A study published in the BMJ (31st March 2016) has found that a drug used to treat Type 2 diabetes, pioglitazone (Actos), may increase the risk of bladder cancer. The research found that the risk was higher for people taking larger doses and for those who take it for longer periods of time.

Pioglitazone and rosiglitazone (Avandia) belong to a class of drugs called thiazolidinediones. Avandia was suspended from the European market in 2010 after being linked to cardiovascular problems but this recent research did not show it had any increased risk of bladder cancer.

Actos, the history

  • The problems first surfaced in 2005 when a trial unexpected showed higher numbers of people with bladder cancer in those taking Actos compared to people taking a placebo.
  • These findings appeared in other but not all studies, so leaving some doubt about whether there actually was a link.
  • In 2011 the European Medicines Agency (EMA) carried out a safety review of Actos and concluded that it should continue to be prescribed for carefully selected patients and their response to the treatment should be monitored.

Uncertainty

The uncertainty led Canadian-led researchers to investigate whether Actos increases the risk of bladder cancer in people with Type 2 diabetes compared to other Type 2 medications. They analysed information from 145,806 people in the UK who started taking diabetes medication for the first time between 2000 and 2013 after removing other factors that could influence the results. They found:

  • The use of Actos (pioglitazone) was associated with a 63% higher risk of bladder cancer compared to people who did not take any thiazolidinediones class of medication.
  • This risk increased with higher doses and longer use.
  • Avandia (rosiglitazone) was not associated with an increased risk of bladder cancer suggesting that the risk is specific to Actos and not to the class of drugs.
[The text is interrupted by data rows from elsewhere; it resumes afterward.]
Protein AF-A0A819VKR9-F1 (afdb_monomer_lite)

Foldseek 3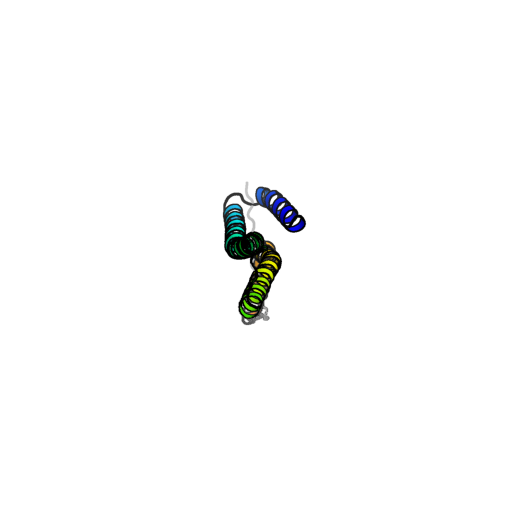Di:
DVVLVVVLVVCVVVVVPPDPPPLVVLSVVLVVVLVVLCCVQVVLQVVLVVVCVVCVPPDDDPVVVVVSVVSNVVSVVSVVVSVVVSVVSSCVSPPVNCVVVCVVVVVVVDPDPPDPPPDDDDDDDDDDDDDDDD

Radius of gyration: 29.74 Å; chains: 1; bounding box: 54×32×98 Å

Sequence (134 aa):
MLIFGYLTYYNINSIRILTEQQADRQLIRMILSQAISAFITFMPYGINIAYSQITSNISKDPYRLNIESFISMMTTLLAYIYYAANCYIFLMSSSRFRRTMTSRILFCFQPNQVIPIQLGIIGTRTISKRTRNL

pLDDT: mean 70.61, std 16.52, range [38.16, 92.69]

Secondary structure (DSSP, 8-state):
-HHHHHHHHHHHHHHTTT-HHHHHHHHHHHHHHHHHHHHHHHHHHHHHHHHHHHTTTS---HHHHHHHHHHHHHHHHHHHHHHHHHHHHHHHH-HHHHHHHHHHHHHHHS------------------------

Organism: NCBI:txid433720

Structure (mmCIF, N/CA/C/O backbone):
data_AF-A0A819VKR9-F1
#
_entry.id   AF-A0A819VKR9-F1
#
loop_
_atom_site.group_PDB
_atom_site.id
_atom_site.type_symbol
_atom_site.label_atom_id
_atom_site.label_alt_id
_atom_site.label_comp_id
_atom_site.label_asym_id
_atom_site.label_entity_id
_atom_site.label_seq_id
_atom_site.pdbx_PDB_ins_code
_atom_site.Cartn_x
_atom_site.Cartn_y
_atom_site.Cartn_z
_atom_site.occupancy
_atom_site.B_iso_or_equiv
_atom_site.auth_seq_id
_atom_site.auth_comp_id
_atom_site.auth_asym_id
_atom_site.auth_atom_id
_atom_site.pdbx_PDB_model_num
ATOM 1 N N . MET A 1 1 ? -9.642 -4.343 1.922 1.00 59.56 1 MET A N 1
ATOM 2 C CA . MET A 1 1 ? -9.921 -2.920 2.225 1.00 59.56 1 MET A CA 1
ATOM 3 C C . MET A 1 1 ? -11.336 -2.699 2.745 1.00 59.56 1 MET A C 1
ATOM 5 O O . MET A 1 1 ? -11.456 -2.125 3.814 1.00 59.56 1 MET A O 1
ATOM 9 N N . LEU A 1 2 ? -12.386 -3.214 2.089 1.00 70.69 2 LEU A N 1
ATOM 10 C CA . LEU A 1 2 ? -13.781 -3.031 2.535 1.00 70.69 2 LEU A CA 1
ATOM 11 C C . LEU A 1 2 ? -14.067 -3.561 3.949 1.00 70.69 2 LEU A C 1
ATOM 13 O O . LEU A 1 2 ? -14.675 -2.859 4.744 1.00 70.69 2 LEU A O 1
ATOM 17 N N . ILE A 1 3 ? -13.563 -4.750 4.293 1.00 69.44 3 ILE A N 1
ATOM 18 C CA . ILE A 1 3 ? -13.752 -5.347 5.628 1.00 69.44 3 ILE A CA 1
ATOM 19 C C . ILE A 1 3 ? -13.091 -4.490 6.715 1.00 69.44 3 ILE A C 1
ATOM 21 O O . ILE A 1 3 ? -13.711 -4.204 7.732 1.00 69.44 3 ILE A O 1
ATOM 25 N N . PHE A 1 4 ? -11.863 -4.017 6.483 1.00 64.81 4 PHE A N 1
ATOM 26 C CA . PHE A 1 4 ? -11.174 -3.114 7.410 1.00 64.81 4 PHE A CA 1
ATOM 27 C C . PHE A 1 4 ? -11.848 -1.743 7.491 1.00 64.81 4 PHE A C 1
ATOM 29 O O . PHE A 1 4 ? -11.970 -1.210 8.582 1.00 64.81 4 PHE A O 1
ATOM 36 N N . GLY A 1 5 ? -12.344 -1.199 6.377 1.00 67.06 5 GLY A N 1
ATOM 37 C CA . GLY A 1 5 ? -13.137 0.032 6.375 1.00 67.06 5 GLY A CA 1
ATOM 38 C C . GLY A 1 5 ? -14.431 -0.115 7.177 1.00 67.06 5 GLY A C 1
ATOM 39 O O . GLY A 1 5 ? -14.734 0.737 8.006 1.00 67.06 5 GLY A O 1
ATOM 40 N N . TYR A 1 6 ? -15.139 -1.234 7.007 1.00 73.62 6 TYR A N 1
ATOM 41 C CA . TYR A 1 6 ? -16.329 -1.579 7.784 1.00 73.62 6 TYR A CA 1
ATOM 42 C C . TYR A 1 6 ? -16.012 -1.751 9.275 1.00 73.62 6 TYR A C 1
ATOM 44 O O . TYR A 1 6 ? -16.705 -1.201 10.123 1.00 73.62 6 TYR A O 1
ATOM 52 N N . LEU A 1 7 ? -14.924 -2.447 9.609 1.00 65.12 7 LEU A N 1
ATOM 53 C CA . LEU A 1 7 ? -14.445 -2.616 10.983 1.00 65.12 7 LEU A CA 1
ATOM 54 C C . LEU A 1 7 ? -13.996 -1.293 11.621 1.00 65.12 7 LEU A C 1
ATOM 56 O O . LEU A 1 7 ? -14.189 -1.100 12.821 1.00 65.12 7 LEU A O 1
ATOM 60 N N . THR A 1 8 ? -13.406 -0.383 10.845 1.00 69.38 8 THR A N 1
ATOM 61 C CA . THR A 1 8 ? -13.065 0.976 11.281 1.00 69.38 8 THR A CA 1
ATOM 62 C C . THR A 1 8 ? -14.333 1.788 11.510 1.00 69.38 8 THR A C 1
ATOM 64 O O . THR A 1 8 ? -14.469 2.385 12.570 1.00 69.38 8 THR A O 1
ATOM 67 N N . TYR A 1 9 ? -15.299 1.745 10.591 1.00 69.75 9 TYR A N 1
ATOM 68 C CA . TYR A 1 9 ? -16.603 2.394 10.747 1.00 69.75 9 TYR A CA 1
ATOM 69 C C . TYR A 1 9 ? -17.349 1.886 11.992 1.00 69.75 9 TYR A C 1
ATOM 71 O O . TYR A 1 9 ? -17.833 2.676 12.801 1.00 69.75 9 TYR A O 1
ATOM 79 N N . TYR A 1 10 ? -17.362 0.569 12.206 1.00 69.06 10 TYR A N 1
ATOM 80 C CA . TYR A 1 10 ? -17.986 -0.051 13.372 1.00 69.06 10 TYR A CA 1
ATOM 81 C C . TYR A 1 10 ? -17.259 0.299 14.681 1.00 69.06 10 TYR A C 1
ATOM 83 O O . TYR A 1 10 ? -17.907 0.573 15.695 1.00 69.06 10 TYR A O 1
ATOM 91 N N . ASN A 1 11 ? -15.919 0.349 14.670 1.00 67.06 11 ASN A N 1
ATOM 92 C CA . ASN A 1 11 ? -15.135 0.813 15.819 1.00 67.06 11 ASN A CA 1
ATOM 93 C C . ASN A 1 11 ? -15.377 2.291 16.119 1.00 67.06 11 ASN A C 1
ATOM 95 O O . ASN A 1 11 ? -15.544 2.626 17.284 1.00 67.06 11 ASN A O 1
ATOM 99 N N . ILE A 1 12 ? -15.444 3.157 15.104 1.00 66.94 12 ILE A N 1
ATOM 100 C CA . ILE A 1 12 ? -15.767 4.583 15.263 1.00 66.94 12 ILE A CA 1
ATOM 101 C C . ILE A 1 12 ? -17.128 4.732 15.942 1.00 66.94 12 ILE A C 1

Conclusions and recommendations

The researchers stress that in absolute terms the risk of bladder cancer with Actos remains low, in this case 622 people during the follow up period. They recommend that prescribing doctors should be aware of these risks and patients should be made aware so they can choose whether to remain on the drug. As ever, it is important patients are given all the information so that they can make an informed decision about their treatment options.